Story by and Image Credit: Molly Gilmore
manufacturing-today.com
Joby Aviation is making a high-stakes bet on the future of electric air mobility by expanding its domestic production capacity. In a December 2025 announcement, the California-based company shared plans to double its monthly output of electric aircraft by 2027. The expansion will enable Joby to manufacture up to four aircraft per month, up from its current pace of two.
This move represents more than a production increase. It signals Joby’s commitment to maintaining strategic control of its manufacturing process and scaling within the United States. With growing regulatory clarity and investor interest in the electric vertical takeoff and landing aircraft sector, Joby’s operational expansion is timed to align with anticipated demand growth. The company is building the infrastructure it believes will be needed not only to support its initial service launch but to supply a global market for advanced air mobility aircraft.
Amid competition from peers like Archer and Volocopter, Joby is establishing a supply chain and manufacturing model rooted in scale, repeatability, and compliance with FAA requirements. This is a pivotal step toward commercial viability in an emerging market still navigating regulatory and technical challenges.
How Joby’s California and Ohio facilities anchor its production future
At the core of Joby’s expansion are two key manufacturing hubs: its existing site in Marina, California, and a growing footprint in Dayton, Ohio. The Marina facility, now spanning over 435,000 square feet, is already producing FAA-conforming aircraft for testing. The company has invested significantly in hiring to support around-the-clock operations at this location, signaling a long-term commitment to scaling production.
Meanwhile, Joby’s Ohio facility has started producing propeller blades and supporting advanced component testing. Ohio’s aerospace legacy and skilled labor pool make it an ideal location for Joby’s planned expansion. The site will serve as a complementary node in Joby’s broader manufacturing strategy, potentially easing logistics and adding redundancy to critical operations.
The distributed approach also positions Joby to reduce production risk. By building parallel capacity in two states, the company can accelerate learning curves, identify inefficiencies, and optimize production flows across facilities.
Toyota’s role in ramping up aircraft production quality and speed
Joby’s scaling ambitions are supported by a strategic relationship with Toyota, which invested $250 million earlier in 2025 to help bring Joby’s aircraft to market. Toyota’s experience in lean manufacturing and quality assurance offers an essential edge as Joby navigates the complexities of aerospace production.
The partnership is not limited to financial support. Engineers from Toyota are embedded in Joby’s manufacturing teams, working to refine processes and implement scalable assembly techniques. The goal is to replicate the consistency and reliability of automotive manufacturing in a highly regulated aviation context.
This alliance reflects a broader industry trend: the blending of automotive and aerospace expertise to accelerate the development of electric aircraft. Joby benefits not only from Toyota’s operational insights but also from its supplier relationships, which could help standardize parts procurement and improve cost controls over time.

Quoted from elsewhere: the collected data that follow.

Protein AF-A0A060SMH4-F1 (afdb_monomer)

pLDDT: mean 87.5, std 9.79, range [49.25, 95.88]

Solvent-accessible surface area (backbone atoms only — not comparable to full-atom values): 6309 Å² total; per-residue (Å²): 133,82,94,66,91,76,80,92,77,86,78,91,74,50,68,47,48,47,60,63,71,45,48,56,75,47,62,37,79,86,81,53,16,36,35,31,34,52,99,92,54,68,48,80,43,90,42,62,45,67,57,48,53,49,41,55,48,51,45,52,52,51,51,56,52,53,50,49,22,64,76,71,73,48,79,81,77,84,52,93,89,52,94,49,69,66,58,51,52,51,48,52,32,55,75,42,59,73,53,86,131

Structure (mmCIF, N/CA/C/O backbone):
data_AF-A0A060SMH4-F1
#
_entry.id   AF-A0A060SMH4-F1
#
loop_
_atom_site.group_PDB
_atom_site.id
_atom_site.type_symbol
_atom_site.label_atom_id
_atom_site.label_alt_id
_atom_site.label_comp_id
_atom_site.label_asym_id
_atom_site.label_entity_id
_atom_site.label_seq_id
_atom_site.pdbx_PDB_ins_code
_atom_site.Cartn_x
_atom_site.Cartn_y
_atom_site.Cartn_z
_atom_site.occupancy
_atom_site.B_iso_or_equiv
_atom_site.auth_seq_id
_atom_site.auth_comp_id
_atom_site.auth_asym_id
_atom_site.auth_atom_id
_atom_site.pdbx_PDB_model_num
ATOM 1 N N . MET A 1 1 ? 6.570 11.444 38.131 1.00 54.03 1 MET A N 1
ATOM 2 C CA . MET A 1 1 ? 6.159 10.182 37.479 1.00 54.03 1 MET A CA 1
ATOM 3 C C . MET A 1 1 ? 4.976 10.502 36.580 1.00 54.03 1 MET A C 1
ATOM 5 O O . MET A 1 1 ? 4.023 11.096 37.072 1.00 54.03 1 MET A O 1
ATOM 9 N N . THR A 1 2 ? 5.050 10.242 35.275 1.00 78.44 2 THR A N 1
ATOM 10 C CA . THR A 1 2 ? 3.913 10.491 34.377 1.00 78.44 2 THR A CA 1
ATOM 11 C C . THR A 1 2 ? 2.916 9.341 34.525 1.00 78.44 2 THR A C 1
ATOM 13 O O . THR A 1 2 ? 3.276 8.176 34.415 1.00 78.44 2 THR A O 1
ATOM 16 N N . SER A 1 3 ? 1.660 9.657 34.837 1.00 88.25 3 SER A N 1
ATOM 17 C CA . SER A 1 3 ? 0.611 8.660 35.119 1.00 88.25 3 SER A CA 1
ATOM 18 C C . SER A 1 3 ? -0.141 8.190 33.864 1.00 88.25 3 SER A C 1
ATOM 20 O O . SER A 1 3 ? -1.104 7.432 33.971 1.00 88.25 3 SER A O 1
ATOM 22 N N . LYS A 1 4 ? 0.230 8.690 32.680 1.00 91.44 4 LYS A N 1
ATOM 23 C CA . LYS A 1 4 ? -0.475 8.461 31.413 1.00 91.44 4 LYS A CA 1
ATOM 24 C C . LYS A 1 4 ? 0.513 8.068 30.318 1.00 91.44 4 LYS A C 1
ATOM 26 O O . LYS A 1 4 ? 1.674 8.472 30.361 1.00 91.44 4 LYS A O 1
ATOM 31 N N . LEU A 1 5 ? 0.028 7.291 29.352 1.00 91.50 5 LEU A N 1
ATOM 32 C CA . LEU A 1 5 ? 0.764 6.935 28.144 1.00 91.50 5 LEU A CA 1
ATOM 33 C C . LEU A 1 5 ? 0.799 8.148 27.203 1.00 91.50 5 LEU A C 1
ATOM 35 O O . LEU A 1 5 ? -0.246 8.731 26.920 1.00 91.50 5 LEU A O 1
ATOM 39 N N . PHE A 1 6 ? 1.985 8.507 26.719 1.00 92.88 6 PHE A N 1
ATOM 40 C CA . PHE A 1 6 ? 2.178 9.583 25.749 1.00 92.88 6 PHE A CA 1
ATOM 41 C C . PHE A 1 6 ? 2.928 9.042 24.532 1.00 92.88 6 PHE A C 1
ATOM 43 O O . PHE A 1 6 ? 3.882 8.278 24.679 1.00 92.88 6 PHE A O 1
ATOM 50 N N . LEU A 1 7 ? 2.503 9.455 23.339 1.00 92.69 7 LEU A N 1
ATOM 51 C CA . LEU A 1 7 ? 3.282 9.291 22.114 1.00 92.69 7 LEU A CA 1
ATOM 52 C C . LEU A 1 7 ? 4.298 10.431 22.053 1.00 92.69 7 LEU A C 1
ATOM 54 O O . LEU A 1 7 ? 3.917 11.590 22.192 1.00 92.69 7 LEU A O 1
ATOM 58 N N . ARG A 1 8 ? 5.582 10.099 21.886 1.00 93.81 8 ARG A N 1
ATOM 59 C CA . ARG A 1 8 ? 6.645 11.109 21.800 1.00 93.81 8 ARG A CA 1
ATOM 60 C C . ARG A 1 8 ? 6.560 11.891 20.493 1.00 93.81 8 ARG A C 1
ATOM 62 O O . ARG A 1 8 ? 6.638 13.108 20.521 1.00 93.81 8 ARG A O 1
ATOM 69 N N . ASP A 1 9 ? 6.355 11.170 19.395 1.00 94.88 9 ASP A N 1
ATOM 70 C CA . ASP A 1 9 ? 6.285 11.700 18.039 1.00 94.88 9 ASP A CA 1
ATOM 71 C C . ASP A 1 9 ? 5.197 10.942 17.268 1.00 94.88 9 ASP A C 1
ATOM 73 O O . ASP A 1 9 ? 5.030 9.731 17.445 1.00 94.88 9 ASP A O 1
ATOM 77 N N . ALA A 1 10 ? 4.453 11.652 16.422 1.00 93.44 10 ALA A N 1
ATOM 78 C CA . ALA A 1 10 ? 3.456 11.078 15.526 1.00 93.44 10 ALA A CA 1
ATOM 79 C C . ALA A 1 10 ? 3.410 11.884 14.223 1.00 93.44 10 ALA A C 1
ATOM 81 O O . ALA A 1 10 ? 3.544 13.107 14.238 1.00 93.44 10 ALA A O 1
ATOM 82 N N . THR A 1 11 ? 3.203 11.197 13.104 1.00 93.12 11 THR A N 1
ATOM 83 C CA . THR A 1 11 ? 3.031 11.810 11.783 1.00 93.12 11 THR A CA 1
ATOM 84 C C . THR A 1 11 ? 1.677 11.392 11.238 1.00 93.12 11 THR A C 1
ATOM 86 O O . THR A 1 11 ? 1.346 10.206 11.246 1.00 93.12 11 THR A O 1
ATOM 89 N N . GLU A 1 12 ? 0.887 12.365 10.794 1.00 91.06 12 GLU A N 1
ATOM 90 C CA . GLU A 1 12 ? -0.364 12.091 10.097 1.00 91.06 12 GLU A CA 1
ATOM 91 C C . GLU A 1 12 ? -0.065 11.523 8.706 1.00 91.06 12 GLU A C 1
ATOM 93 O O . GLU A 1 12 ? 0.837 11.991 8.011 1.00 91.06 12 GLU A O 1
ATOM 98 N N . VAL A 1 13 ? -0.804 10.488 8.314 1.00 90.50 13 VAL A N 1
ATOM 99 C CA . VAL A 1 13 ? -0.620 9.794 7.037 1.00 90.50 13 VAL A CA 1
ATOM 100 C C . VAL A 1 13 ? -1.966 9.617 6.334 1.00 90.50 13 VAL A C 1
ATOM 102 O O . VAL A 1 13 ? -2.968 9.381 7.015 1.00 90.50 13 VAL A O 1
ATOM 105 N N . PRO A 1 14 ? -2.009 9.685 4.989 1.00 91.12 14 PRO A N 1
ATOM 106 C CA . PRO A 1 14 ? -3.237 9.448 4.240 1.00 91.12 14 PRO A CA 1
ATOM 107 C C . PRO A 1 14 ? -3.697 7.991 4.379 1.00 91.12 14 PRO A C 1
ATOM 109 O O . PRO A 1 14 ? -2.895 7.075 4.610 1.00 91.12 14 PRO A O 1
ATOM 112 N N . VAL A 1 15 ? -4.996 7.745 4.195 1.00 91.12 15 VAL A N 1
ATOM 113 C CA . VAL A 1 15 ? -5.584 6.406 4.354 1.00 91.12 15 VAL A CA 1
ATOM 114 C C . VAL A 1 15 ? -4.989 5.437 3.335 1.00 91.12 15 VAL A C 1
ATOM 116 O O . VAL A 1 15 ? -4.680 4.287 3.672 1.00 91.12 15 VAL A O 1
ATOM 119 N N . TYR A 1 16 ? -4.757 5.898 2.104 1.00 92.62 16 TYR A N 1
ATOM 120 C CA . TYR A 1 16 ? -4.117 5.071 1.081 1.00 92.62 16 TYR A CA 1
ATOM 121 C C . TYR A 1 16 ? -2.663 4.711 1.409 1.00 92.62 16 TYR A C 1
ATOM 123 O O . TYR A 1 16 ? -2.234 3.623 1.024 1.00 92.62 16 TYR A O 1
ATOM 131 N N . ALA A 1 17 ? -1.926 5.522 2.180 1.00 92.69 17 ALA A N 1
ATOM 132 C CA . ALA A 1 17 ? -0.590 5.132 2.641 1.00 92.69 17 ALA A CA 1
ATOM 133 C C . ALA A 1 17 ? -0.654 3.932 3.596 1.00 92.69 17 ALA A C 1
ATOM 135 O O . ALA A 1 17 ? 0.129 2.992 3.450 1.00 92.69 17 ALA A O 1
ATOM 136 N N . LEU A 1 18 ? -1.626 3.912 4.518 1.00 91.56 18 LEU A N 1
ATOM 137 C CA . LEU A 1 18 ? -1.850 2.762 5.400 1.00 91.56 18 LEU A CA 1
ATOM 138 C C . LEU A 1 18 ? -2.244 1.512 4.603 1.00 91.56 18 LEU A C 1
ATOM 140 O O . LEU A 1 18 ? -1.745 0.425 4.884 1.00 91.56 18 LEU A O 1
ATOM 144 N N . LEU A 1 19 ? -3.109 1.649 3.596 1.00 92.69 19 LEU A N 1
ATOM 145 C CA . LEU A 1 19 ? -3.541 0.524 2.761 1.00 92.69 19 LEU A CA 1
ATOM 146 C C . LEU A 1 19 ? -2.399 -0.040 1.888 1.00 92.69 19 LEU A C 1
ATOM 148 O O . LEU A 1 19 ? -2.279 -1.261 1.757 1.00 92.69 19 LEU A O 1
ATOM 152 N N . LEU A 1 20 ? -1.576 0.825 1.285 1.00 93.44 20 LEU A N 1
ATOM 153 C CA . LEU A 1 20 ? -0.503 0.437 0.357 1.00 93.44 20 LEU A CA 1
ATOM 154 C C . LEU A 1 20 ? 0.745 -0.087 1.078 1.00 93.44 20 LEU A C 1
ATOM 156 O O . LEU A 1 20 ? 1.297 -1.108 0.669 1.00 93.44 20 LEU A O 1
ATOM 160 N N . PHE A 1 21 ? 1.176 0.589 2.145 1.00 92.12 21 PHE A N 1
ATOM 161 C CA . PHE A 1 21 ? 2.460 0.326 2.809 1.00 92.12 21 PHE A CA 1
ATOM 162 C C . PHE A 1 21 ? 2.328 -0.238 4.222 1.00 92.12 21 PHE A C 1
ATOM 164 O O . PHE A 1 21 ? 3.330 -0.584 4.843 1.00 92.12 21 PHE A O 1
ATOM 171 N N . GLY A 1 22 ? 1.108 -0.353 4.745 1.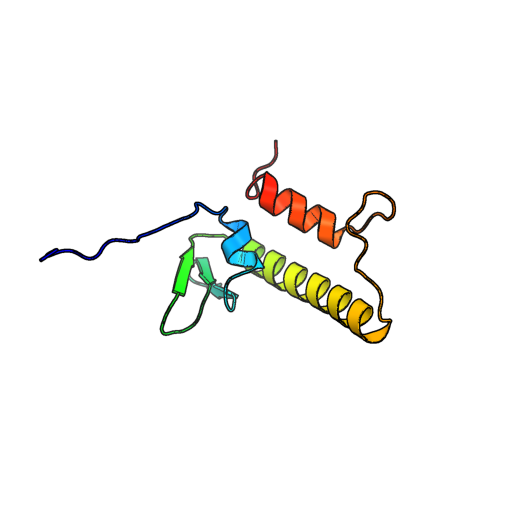00 89.00 22 GLY A N 1
ATOM 172 C CA . GLY A 1 22 ? 0.871 -1.036 6.007 1.00 89.00 22 GLY A CA 1
ATOM 173 C C . GLY A 1 22 ? 1.026 -2.555 5.895 1.00 89.00 22 GLY A C 1
ATOM 174 O O . GLY A 1 22 ? 1.626 -3.114 4.972 1.00 89.00 22 GLY A O 1
ATOM 175 N N . GLY A 1 23 ? 0.435 -3.256 6.858 1.00 90.88 23 GLY A N 1
ATOM 176 C CA . GLY A 1 23 ? 0.445 -4.715 6.905 1.00 90.88 23 GLY A CA 1
ATOM 177 C C . GLY A 1 23 ? -0.445 -5.393 5.850 1.00 90.88 23 GLY A C 1
ATOM 178 O O . GLY A 1 23 ? -0.915 -4.758 4.901 1.00 90.88 23 GLY A O 1
ATOM 179 N N . PRO A 1 24 ? -0.701 -6.703 6.012 1.00 91.56 24 PRO A N 1
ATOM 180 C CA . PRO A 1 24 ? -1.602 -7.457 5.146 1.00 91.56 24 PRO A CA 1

Regulatory milestones and the path to FAA certification
Doubling output would be premature without progress toward certification, and here Joby appears to be on track. The company has completed power-on testing for FAA-conforming aircraft and is now preparing for type inspection authorization testing, a major milestone in the certification process.
These efforts are part of Joby’s broader engagement with the FAA and other federal stakeholders involved in integrating electric aircraft into national airspace. The company is participating in multiple government initiatives to test the performance, safety, and environmental impact of air taxi services.
FAA certification remains the key gating factor for commercial operations. With initial testing underway and continued collaboration with regulators, Joby’s progress suggests that its manufacturing investments are backed by regulatory momentum.
The decision to double output is not just about internal readiness. It sends a signal to the broader advanced air mobility market. Investors, municipalities, and infrastructure developers are watching closely for signs that leading manufacturers can meet future demand with a reliable supply.
Joby is positioning itself as a frontrunner not just because of its technology but because of its ability to build at scale. The expanded facilities will allow it to meet initial service requirements and begin to serve international demand. Its recent acquisition of Blade Air Mobility’s passenger business underscores its ambition to control more of the air taxi value chain, from aircraft to operations.
As infrastructure for vertiports, air traffic integration, and public engagement takes shape, Joby’s manufacturing ramp-up gives it a first-mover advantage. In a market where credibility is tied to execution, Joby’s factory expansion marks a critical step toward delivering on the long-promised vision of urban air mobility.